The Boronda family patriarch, Manuel Boronda (1750-1826) accompanied Junípero Serra’s second expedition to Alta California. By 1790, Boronda was stationed at the Presidio of San Francisco and married Maria Gertrudis Higuera (1776-1851). The three sons of Manuel and Gertrudis Boronda were: José Canuto Boronda (1792-1882); José Eusebio Boronda (1808-1880) grantee of Rancho Rincon de Sanjon; and José Manuel Boronda (1803-1878), grantee of Rancho Los Laureles.

José Canuto Boronda was a soldier at Monterey and Missions San Antonio, San Miguel and San Juan Bautista. He married Francisca Castro (1799-1830) and they had nine children. He received the one square league Rancho Potrero de San Luis Obispo land grant in about 1842. His daughter Maria Concepcion Boronda (1820-1906) received the patent in 1870. She married Oliver Deleissegues, a French sea captain, and after his death she married Jose Maria Munoz, an attorney in 1851.

With the cession of California to the United States following the Mexican-American War, the 1848 Treaty of Guadalupe Hidalgo provided that the land grants would be honored.

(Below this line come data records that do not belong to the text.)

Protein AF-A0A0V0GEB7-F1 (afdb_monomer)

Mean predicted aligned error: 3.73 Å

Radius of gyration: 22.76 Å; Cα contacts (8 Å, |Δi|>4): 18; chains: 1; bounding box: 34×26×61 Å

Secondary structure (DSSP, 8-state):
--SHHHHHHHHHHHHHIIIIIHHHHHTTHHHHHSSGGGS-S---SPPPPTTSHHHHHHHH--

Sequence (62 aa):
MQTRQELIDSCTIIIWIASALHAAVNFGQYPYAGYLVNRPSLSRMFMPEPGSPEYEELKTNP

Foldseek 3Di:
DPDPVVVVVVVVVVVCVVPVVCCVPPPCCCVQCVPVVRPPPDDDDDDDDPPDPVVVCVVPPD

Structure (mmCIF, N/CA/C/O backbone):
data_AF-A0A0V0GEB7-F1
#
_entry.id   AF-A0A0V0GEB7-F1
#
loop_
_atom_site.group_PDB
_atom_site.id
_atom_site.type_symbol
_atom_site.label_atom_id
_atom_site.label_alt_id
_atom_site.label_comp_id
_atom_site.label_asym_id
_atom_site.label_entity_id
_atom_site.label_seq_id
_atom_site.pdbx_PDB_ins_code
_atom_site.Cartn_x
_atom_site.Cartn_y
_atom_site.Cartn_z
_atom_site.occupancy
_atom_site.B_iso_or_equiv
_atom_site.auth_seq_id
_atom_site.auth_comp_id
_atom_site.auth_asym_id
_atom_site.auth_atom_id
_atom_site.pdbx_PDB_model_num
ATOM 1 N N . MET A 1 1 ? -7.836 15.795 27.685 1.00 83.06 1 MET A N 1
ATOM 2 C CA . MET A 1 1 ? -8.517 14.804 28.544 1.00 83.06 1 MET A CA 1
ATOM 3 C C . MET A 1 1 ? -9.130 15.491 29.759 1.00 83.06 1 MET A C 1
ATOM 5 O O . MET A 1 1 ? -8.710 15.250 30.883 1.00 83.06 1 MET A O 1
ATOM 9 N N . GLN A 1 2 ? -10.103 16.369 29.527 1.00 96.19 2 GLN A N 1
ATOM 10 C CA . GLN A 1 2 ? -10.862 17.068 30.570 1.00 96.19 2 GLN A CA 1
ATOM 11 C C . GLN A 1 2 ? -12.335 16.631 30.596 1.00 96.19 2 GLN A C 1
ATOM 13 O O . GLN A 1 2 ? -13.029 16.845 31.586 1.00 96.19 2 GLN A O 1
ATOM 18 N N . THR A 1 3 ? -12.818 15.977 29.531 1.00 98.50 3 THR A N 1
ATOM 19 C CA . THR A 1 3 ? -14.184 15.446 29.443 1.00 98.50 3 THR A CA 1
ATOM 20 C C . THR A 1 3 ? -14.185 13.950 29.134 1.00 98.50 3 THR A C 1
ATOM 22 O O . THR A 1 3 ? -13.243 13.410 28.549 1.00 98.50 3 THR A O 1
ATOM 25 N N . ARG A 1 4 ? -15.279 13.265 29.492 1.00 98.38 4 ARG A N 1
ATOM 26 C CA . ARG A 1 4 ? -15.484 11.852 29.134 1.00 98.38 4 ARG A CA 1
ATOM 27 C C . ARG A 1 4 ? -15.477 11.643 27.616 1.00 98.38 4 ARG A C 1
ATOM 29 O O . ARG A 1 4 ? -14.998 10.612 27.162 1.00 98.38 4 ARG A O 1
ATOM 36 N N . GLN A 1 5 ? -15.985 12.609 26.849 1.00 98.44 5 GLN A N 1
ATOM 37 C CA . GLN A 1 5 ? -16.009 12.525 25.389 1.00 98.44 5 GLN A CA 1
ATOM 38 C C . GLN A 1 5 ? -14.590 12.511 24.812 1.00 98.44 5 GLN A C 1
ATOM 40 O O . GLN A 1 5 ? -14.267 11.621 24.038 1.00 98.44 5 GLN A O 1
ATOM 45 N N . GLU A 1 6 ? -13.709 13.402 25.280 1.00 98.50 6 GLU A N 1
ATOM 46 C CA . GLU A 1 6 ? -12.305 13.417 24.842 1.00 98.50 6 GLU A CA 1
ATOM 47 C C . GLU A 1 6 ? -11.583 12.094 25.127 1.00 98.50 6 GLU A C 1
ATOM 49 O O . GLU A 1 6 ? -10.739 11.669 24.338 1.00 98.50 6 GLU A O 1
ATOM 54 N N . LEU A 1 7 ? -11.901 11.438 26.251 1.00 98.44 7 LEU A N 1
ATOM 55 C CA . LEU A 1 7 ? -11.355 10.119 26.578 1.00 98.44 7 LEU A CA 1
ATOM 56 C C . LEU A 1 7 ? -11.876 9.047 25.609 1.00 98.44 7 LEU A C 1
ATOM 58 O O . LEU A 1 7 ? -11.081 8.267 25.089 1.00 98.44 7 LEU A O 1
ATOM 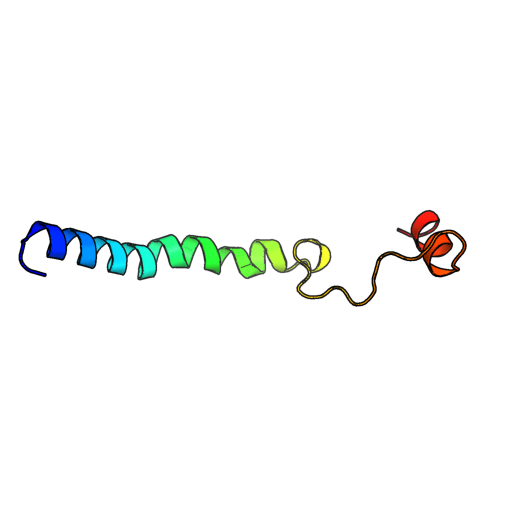62 N N . ILE A 1 8 ? -13.186 9.028 25.341 1.00 98.69 8 ILE A N 1
ATOM 63 C CA . ILE A 1 8 ? -13.810 8.090 24.393 1.00 98.69 8 ILE A CA 1
ATOM 64 C C . ILE A 1 8 ? -13.197 8.248 23.002 1.00 98.69 8 ILE A C 1
ATOM 66 O O . ILE A 1 8 ? -12.795 7.253 22.398 1.00 98.69 8 ILE A O 1
ATOM 70 N N . ASP A 1 9 ? -13.081 9.481 22.517 1.00 98.69 9 ASP A N 1
ATOM 71 C CA . ASP A 1 9 ? -12.545 9.766 21.188 1.00 98.69 9 ASP A CA 1
ATOM 72 C C . ASP A 1 9 ? -11.079 9.334 21.095 1.00 98.69 9 ASP A C 1
ATOM 74 O O . ASP A 1 9 ? -10.689 8.637 20.158 1.00 98.69 9 ASP A O 1
ATOM 78 N N . SER A 1 10 ? -10.280 9.657 22.116 1.00 98.69 10 SER A N 1
ATOM 79 C CA . SER A 1 10 ? -8.863 9.279 22.164 1.00 98.69 10 SER A CA 1
ATOM 80 C C . SER A 1 10 ? -8.679 7.760 22.156 1.00 98.69 10 SER A C 1
ATOM 82 O O . SER A 1 10 ? -7.900 7.234 21.359 1.00 98.69 10 SER A O 1
ATOM 84 N N . CYS A 1 11 ? -9.421 7.033 22.997 1.00 98.75 11 CYS A N 1
ATOM 85 C CA . CYS A 1 11 ? -9.378 5.571 23.016 1.00 98.75 11 CYS A CA 1
ATOM 86 C C . CYS A 1 11 ? -9.836 4.974 21.682 1.00 98.75 11 CYS A C 1
ATOM 88 O O . CYS A 1 11 ? -9.198 4.053 21.174 1.00 98.75 11 CYS A O 1
ATOM 90 N N . THR A 1 12 ? -10.901 5.518 21.093 1.00 98.75 12 THR A N 1
ATOM 91 C CA . THR A 1 12 ? -11.430 5.057 19.803 1.00 98.75 12 THR A CA 1
ATOM 92 C C . THR A 1 12 ? -10.393 5.218 18.698 1.00 98.75 12 THR A C 1
ATOM 94 O O . THR A 1 12 ? -10.157 4.273 17.949 1.00 98.75 12 THR A O 1
ATOM 97 N N . ILE A 1 13 ? -9.718 6.369 18.632 1.00 98.81 13 ILE A N 1
ATOM 98 C CA . ILE A 1 13 ? -8.662 6.635 17.648 1.00 98.81 13 ILE A CA 1
ATOM 99 C C . ILE A 1 13 ? -7.499 5.657 17.822 1.00 98.81 13 ILE A C 1
ATOM 101 O O . ILE A 1 13 ? -7.051 5.068 16.841 1.00 98.81 13 ILE A O 1
ATOM 105 N N . ILE A 1 14 ? -7.031 5.439 19.054 1.00 98.88 14 ILE A N 1
ATOM 106 C CA . ILE A 1 14 ? -5.917 4.517 19.321 1.00 98.88 14 ILE A CA 1
ATOM 107 C C . ILE A 1 14 ? -6.282 3.091 18.898 1.00 98.88 14 ILE A C 1
ATOM 109 O O . ILE A 1 14 ? -5.513 2.445 18.184 1.00 98.88 14 ILE A O 1
ATOM 113 N N . ILE A 1 15 ? -7.466 2.615 19.295 1.00 98.88 15 ILE A N 1
ATOM 114 C CA . ILE A 1 15 ? -7.947 1.274 18.944 1.00 98.88 15 ILE A CA 1
ATOM 115 C C . ILE A 1 15 ? -8.084 1.146 17.426 1.00 98.88 15 ILE A C 1
ATOM 117 O O . ILE A 1 15 ? -7.604 0.169 16.852 1.00 98.88 15 ILE A O 1
ATOM 121 N N . TRP A 1 16 ? -8.688 2.132 16.763 1.00 98.81 16 TRP A N 1
ATOM 122 C CA . TRP A 1 16 ? -8.851 2.155 15.311 1.00 98.81 16 TRP A CA 1
ATOM 123 C C . TRP A 1 16 ? -7.507 2.113 14.568 1.00 98.81 16 TRP A C 1
ATOM 125 O O . TRP A 1 16 ? -7.336 1.290 13.665 1.00 98.81 16 TRP A O 1
ATOM 135 N N . ILE A 1 17 ? -6.543 2.952 14.968 1.00 98.88 17 ILE A N 1
ATOM 136 C CA . ILE A 1 17 ? -5.208 3.017 14.354 1.00 98.88 17 ILE A CA 1
ATOM 137 C C . ILE A 1 17 ? -4.491 1.671 14.484 1.00 98.88 17 ILE A C 1
ATOM 139 O O . ILE A 1 17 ? -3.996 1.136 13.490 1.00 98.88 17 ILE A O 1
ATOM 143 N N . ALA A 1 18 ? -4.463 1.114 15.697 1.00 98.69 18 ALA A N 1
ATOM 144 C CA . ALA A 1 18 ? -3.756 -0.130 15.990 1.00 98.69 18 ALA A CA 1
ATOM 145 C C . ALA A 1 18 ? -4.406 -1.368 15.349 1.00 98.69 18 AL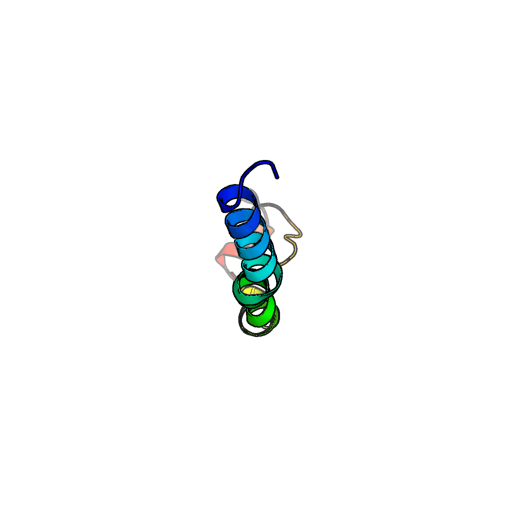A A C 1
ATOM 147 O O . ALA A 1 18 ? -3.741 -2.390 15.183 1.00 98.69 18 ALA A O 1
ATOM 148 N N . SER A 1 19 ? -5.692 -1.290 14.995 1.00 98.69 19 SER A N 1
ATOM 149 C CA . SER A 1 19 ? -6.441 -2.406 14.418 1.00 98.69 19 SER A CA 1
ATOM 150 C C . SER A 1 19 ? -6.704 -2.204 12.927 1.00 98.69 19 SER A C 1
ATOM 152 O O . SER A 1 19 ? -5.877 -2.558 12.087 1.00 98.69 19 SER A O 1
ATOM 154 N N . ALA A 1 20 ? -7.864 -1.662 12.582 1.00 98.69 20 ALA A N 1
ATOM 155 C CA . ALA A 1 20 ? -8.386 -1.667 11.230 1.00 98.69 20 ALA A CA 1
ATOM 156 C C . ALA A 1 20 ? -7.598 -0.761 10.277 1.00 98.69 20 ALA A C 1
ATOM 158 O O . ALA A 1 20 ? -7.396 -1.156 9.129 1.00 98.69 20 ALA A O 1
ATOM 159 N N . LEU A 1 21 ? -7.085 0.390 10.734 1.00 98.81 21 LEU A N 1
ATOM 160 C CA . LEU A 1 21 ? -6.219 1.215 9.885 1.00 98.81 21 LEU A CA 1
ATOM 161 C C . LEU A 1 21 ? -4.933 0.462 9.531 1.00 98.81 21 LEU A C 1
ATOM 163 O O . LEU A 1 21 ? -4.606 0.348 8.350 1.00 98.81 21 LEU A O 1
ATOM 167 N N . HIS A 1 22 ? -4.236 -0.084 10.535 1.00 98.81 22 HIS A N 1
ATOM 168 C CA . HIS A 1 22 ? -3.041 -0.897 10.314 1.00 98.81 22 HIS A CA 1
ATOM 169 C C . HIS A 1 22 ? -3.339 -2.074 9.377 1.00 98.81 22 HIS A C 1
ATOM 171 O O . HIS A 1 22 ? -2.633 -2.266 8.390 1.00 98.81 22 HIS A O 1
ATOM 177 N N . ALA A 1 23 ? -4.417 -2.821 9.623 1.00 98.75 23 ALA A N 1
ATOM 178 C CA . ALA A 1 23 ? -4.795 -3.961 8.795 1.00 98.75 23 ALA A CA 1
ATOM 179 C C . ALA A 1 23 ? -5.026 -3.572 7.324 1.00 98.75 23 ALA A C 1
ATOM 181 O O . ALA A 1 23 ? -4.507 -4.243 6.428 1.00 98.75 23 ALA A O 1
ATOM 182 N N . ALA A 1 24 ? -5.745 -2.471 7.084 1.00 98.69 24 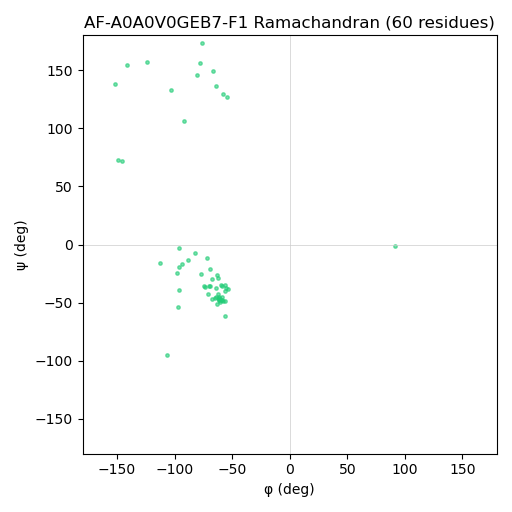ALA A N 1
ATOM 183 C CA . ALA A 1 24 ? -6.077 -1.992 5.746 1.00 98.69 24 ALA A CA 1
ATOM 184 C C . ALA A 1 24 ? -4.839 -1.587 4.929 1.00 98.69 24 ALA A C 1
ATOM 1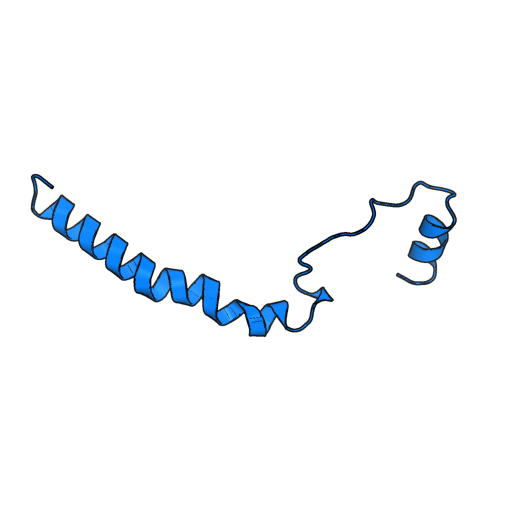86 O O . ALA A 1 24 ? -4.789 -1.855 3.729 1.00 98.69 24 ALA A O 1
ATOM 187 N N . VAL A 1 25 ? -3.828 -0.975 5.559 1.00 98.25 25 VAL A N 1
ATOM 188 C CA . VAL A 1 25 ? -2.616 -0.509 4.851 1.00 98.25 25 VAL A CA 1
ATOM 189 C C . VAL A 1 25 ? -1.463 -1.519 4.859 1.00 98.25 25 VAL A C 1
ATOM 191 O O . VAL A 1 25 ? -0.538 -1.394 4.054 1.00 98.25 25 VAL A O 1
ATOM 194 N N . ASN A 1 26 ? -1.496 -2.520 5.745 1.00 98.50 26 ASN A N 1
ATOM 195 C CA . ASN A 1 26 ? -0.413 -3.491 5.913 1.00 98.50 26 ASN A CA 1
ATOM 196 C C . ASN A 1 26 ? -0.654 -4.798 5.150 1.00 98.50 26 ASN A C 1
ATOM 198 O O . ASN A 1 26 ? 0.185 -5.215 4.354 1.00 98.50 26 ASN A O 1
ATOM 202 N N . PHE A 1 27 ? -1.798 -5.458 5.352 1.00 98.31 27 PHE A N 1
ATOM 203 C CA . PHE A 1 27 ? -1.977 -6.826 4.845 1.00 98.31 27 PHE A CA 1
ATOM 204 C C . PHE A 1 27 ? -2.130 -6.908 3.320 1.00 98.31 27 PHE A C 1
ATOM 206 O O . PHE A 1 27 ? -1.999 -7.987 2.753 1.00 98.31 27 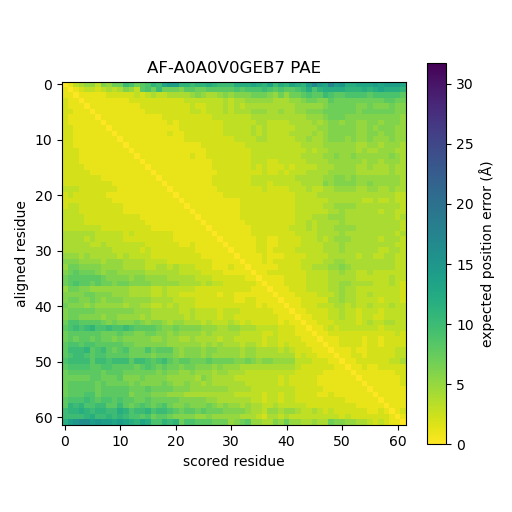PHE A O 1
ATOM 213 N N . GLY A 1 28 ? -2.324 -5.772 2.643 1.00 98.00 28 GLY A N 1
ATOM 214 C CA . GLY A 1 28 ? -2.282 -5.671 1.184 1.00 98.00 28 GLY A CA 1
ATOM 215 C C . GLY A 1 28 ? -0.875 -5.554 0.585 1.00 98.00 28 GLY A C 1
ATOM 216 O O . GLY A 1 28 ? -0.751 -5.605 -0.636 1.00 98.00 28 GLY A O 1
ATOM 217 N N . GLN A 1 29 ? 0.187 -5.408 1.393 1.00 98.12 29 GLN A N 1
ATOM 218 C CA . GLN A 1 29 ? 1.543 -5.177 0.881 1.00 98.12 29 GLN A CA 1
ATOM 219 C C . GLN A 1 29 ? 1.995 -6.269 -0.088 1.00 98.12 29 GLN A C 1
ATOM 221 O O . GLN A 1 29 ? 2.223 -5.969 -1.251 1.00 98.12 29 GLN A O 1
ATOM 226 N N . TYR A 1 30 ? 2.084 -7.525 0.348 1.00 97.62 30 TYR A N 1
ATOM 227 C CA . TYR A 1 30 ? 2.488 -8.610 -0.548 1.00 97.62 30 TYR A CA 1
ATOM 228 C C . TYR A 1 30 ? 1.415 -8.965 -1.594 1.00 97.62 30 TYR A C 1
ATOM 230 O O . TYR A 1 30 ? 1.774 -9.103 -2.760 1.00 97.62 30 TYR A O 1
ATOM 238 N N . PRO A 1 31 ? 0.108 -9.046 -1.260 1.00 98.19 31 PRO A N 1
ATOM 239 C CA . PRO A 1 31 ? -0.921 -9.342 -2.259 1.00 98.19 31 PRO A CA 1
ATOM 240 C C . PRO A 1 31 ? -0.934 -8.398 -3.467 1.00 98.19 31 PRO A C 1
ATOM 242 O O . PRO A 1 31 ? -1.144 -8.859 -4.584 1.00 98.19 31 PRO A O 1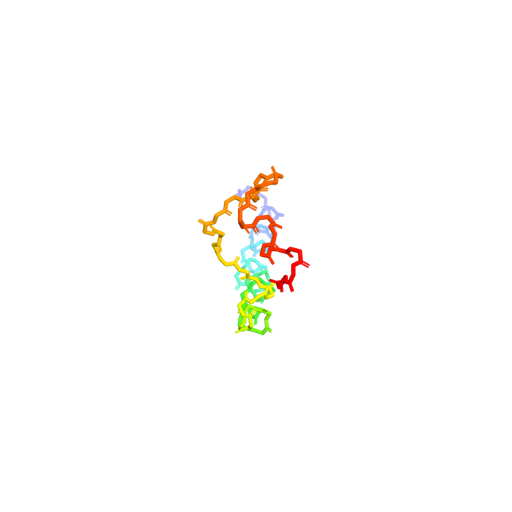
ATOM 245 N N . TYR A 1 32 ? -0.674 -7.100 -3.270 1.00 97.06 32 TYR A N 1
ATOM 246 C CA . TYR A 1 32 ? -0.619 -6.139 -4.376 1.00 97.06 32 TYR A CA 1
ATOM 247 C C . TYR A 1 32 ? 0.801 -5.881 -4.890 1.00 97.06 32 TYR A C 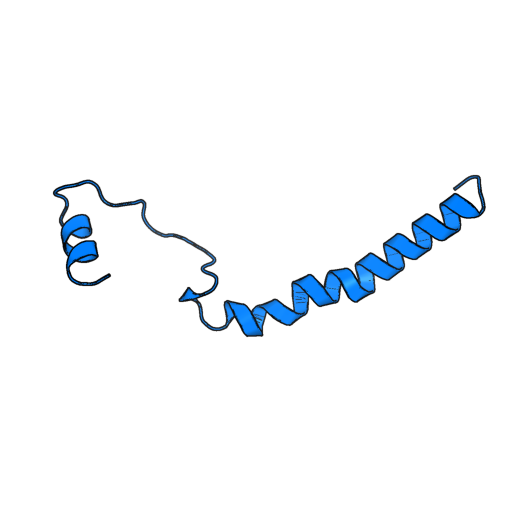1
ATOM 249 O O . TYR A 1 32 ? 0.984 -5.739 -6.094 1.00 97.06 32 TYR A O 1
ATOM 257 N N . ALA A 1 33 ? 1.808 -5.801 -4.020 1.00 97.12 33 ALA A N 1
ATOM 258 C CA . ALA A 1 33 ? 3.178 -5.441 -4.405 1.00 97.12 33 ALA A CA 1
ATOM 259 C C . ALA A 1 33 ? 4.102 -6.647 -4.642 1.00 97.12 33 ALA A C 1
ATOM 261 O O . ALA A 1 33 ? 5.255 -6.460 -5.021 1.00 97.12 33 ALA A O 1
ATOM 262 N N . GLY A 1 34 ? 3.625 -7.879 -4.426 1.00 96.62 34 GLY A N 1
ATOM 263 C CA . GLY A 1 34 ? 4.394 -9.104 -4.667 1.00 96.62 34 GLY A CA 1
ATOM 264 C C . GLY A 1 34 ? 4.784 -9.275 -6.137 1.00 96.62 34 GLY A C 1
ATOM 265 O O . GLY A 1 34 ? 5.850 -9.810 -6.433 1.00 96.62 34 GLY A O 1
ATOM 266 N N . TYR A 1 35 ? 3.970 -8.744 -7.056 1.00 96.81 35 TYR A N 1
ATOM 267 C CA . TYR A 1 35 ? 4.376 -8.503 -8.436 1.00 96.81 35 TYR A CA 1
ATOM 268 C C . TYR A 1 35 ? 4.927 -7.080 -8.564 1.00 96.81 35 TYR A C 1
ATOM 270 O O . TYR A 1 35 ? 4.171 -6.108 -8.544 1.00 96.81 35 TYR A O 1
ATOM 278 N N . LEU A 1 36 ? 6.253 -6.962 -8.692 1.00 95.31 36 LEU A N 1
ATOM 279 C CA . LEU A 1 36 ? 6.978 -5.689 -8.582 1.00 95.31 36 LEU A CA 1
ATOM 280 C C . LEU A 1 36 ? 6.444 -4.594 -9.518 1.00 95.31 36 LEU A C 1
ATOM 282 O O . LEU A 1 36 ? 6.363 -3.434 -9.122 1.00 95.31 36 LEU A O 1
ATOM 286 N N . VAL A 1 37 ? 6.047 -4.967 -10.738 1.00 95.12 37 VAL A N 1
ATOM 287 C CA . VAL A 1 37 ? 5.544 -4.030 -11.756 1.00 95.12 37 VAL A CA 1
ATOM 288 C C . VAL A 1 37 ? 4.252 -3.334 -11.303 1.00 95.12 37 VAL A C 1
ATOM 290 O O . VAL A 1 37 ? 3.990 -2.208 -11.710 1.00 95.12 37 VAL A O 1
ATOM 293 N N . ASN A 1 38 ? 3.469 -3.952 -10.412 1.00 97.31 38 ASN A N 1
ATOM 294 C CA . ASN A 1 38 ? 2.212 -3.388 -9.915 1.00 97.31 38 ASN A CA 1
ATOM 295 C C . ASN A 1 38 ? 2.406 -2.285 -8.852 1.00 97.31 38 ASN A C 1
ATOM 297 O O . ASN A 1 38 ? 1.543 -1.425 -8.692 1.00 97.31 38 ASN A O 1
ATOM 301 N N . ARG A 1 39 ? 3.526 -2.288 -8.110 1.00 97.25 39 ARG A N 1
ATOM 302 C CA . ARG A 1 39 ? 3.853 -1.251 -7.110 1.00 97.25 39 ARG A CA 1
ATOM 303 C C . ARG A 1 39 ? 5.375 -1.047 -6.997 1.00 97.25 39 ARG A C 1
ATOM 305 O O . ARG A 1 39 ? 5.969 -1.456 -5.995 1.00 97.25 39 ARG A O 1
ATOM 312 N N . PRO A 1 40 ? 6.021 -0.425 -8.000 1.00 96.88 40 PRO A N 1
ATOM 313 C CA . PRO A 1 40 ? 7.464 -0.209 -7.988 1.00 96.88 40 PRO A CA 1
ATOM 314 C C . PRO A 1 40 ? 7.874 0.714 -6.832 1.00 96.88 40 PRO A C 1
ATOM 316 O O . PRO A 1 40 ? 7.240 1.737 -6.579 1.00 96.88 40 PRO A O 1
ATOM 319 N N . SER A 1 41 ? 8.950 0.359 -6.128 1.00 97.19 41 SER A N 1
ATOM 320 C CA . SER A 1 41 ? 9.506 1.156 -5.023 1.00 97.19 41 SER A CA 1
ATOM 321 C C . SER A 1 41 ? 10.533 2.198 -5.477 1.00 97.19 41 SER A C 1
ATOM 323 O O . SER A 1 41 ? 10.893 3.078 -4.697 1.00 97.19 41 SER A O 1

As required by the Land Act of 1851, a claim for Rancho Potrero de San Luis Obispo was filed with the Public Land Commission in 1853, and the grant was patented to María Concepción Boronda in 1870.

In 1854, Francisco Estevan Quintana (1809–1880) purchased Rancho Potrero de San Luis Obispo from Maria Concepcion "Chona" Boronda Munoz. After visiting Alta California in 1839 and 1841, Quintana bought a ranch near in the vicinity of Paso Robles. In 1843 he left with a party from New Mexico with his family and livestock, traveling over the Old Spanish Trail to the San Bernardino Valley, then on to San Luis Obispo in 1844. There he served as alcalde of San Luis Obispo in 1845 and 1849.

In 1880, Estevan's wife, Maria de Guadalupe Lujan Quintana inherited the ranch house and surrounding farm lands on the Rancho Potrero. Half of the rancho went to the heirs of his deceased daughter Manuela, minor children of her husband Dolores Herrera: sons Francisco, Estevan and Benito Herrera and daughters Dolores and Hellena Herrera.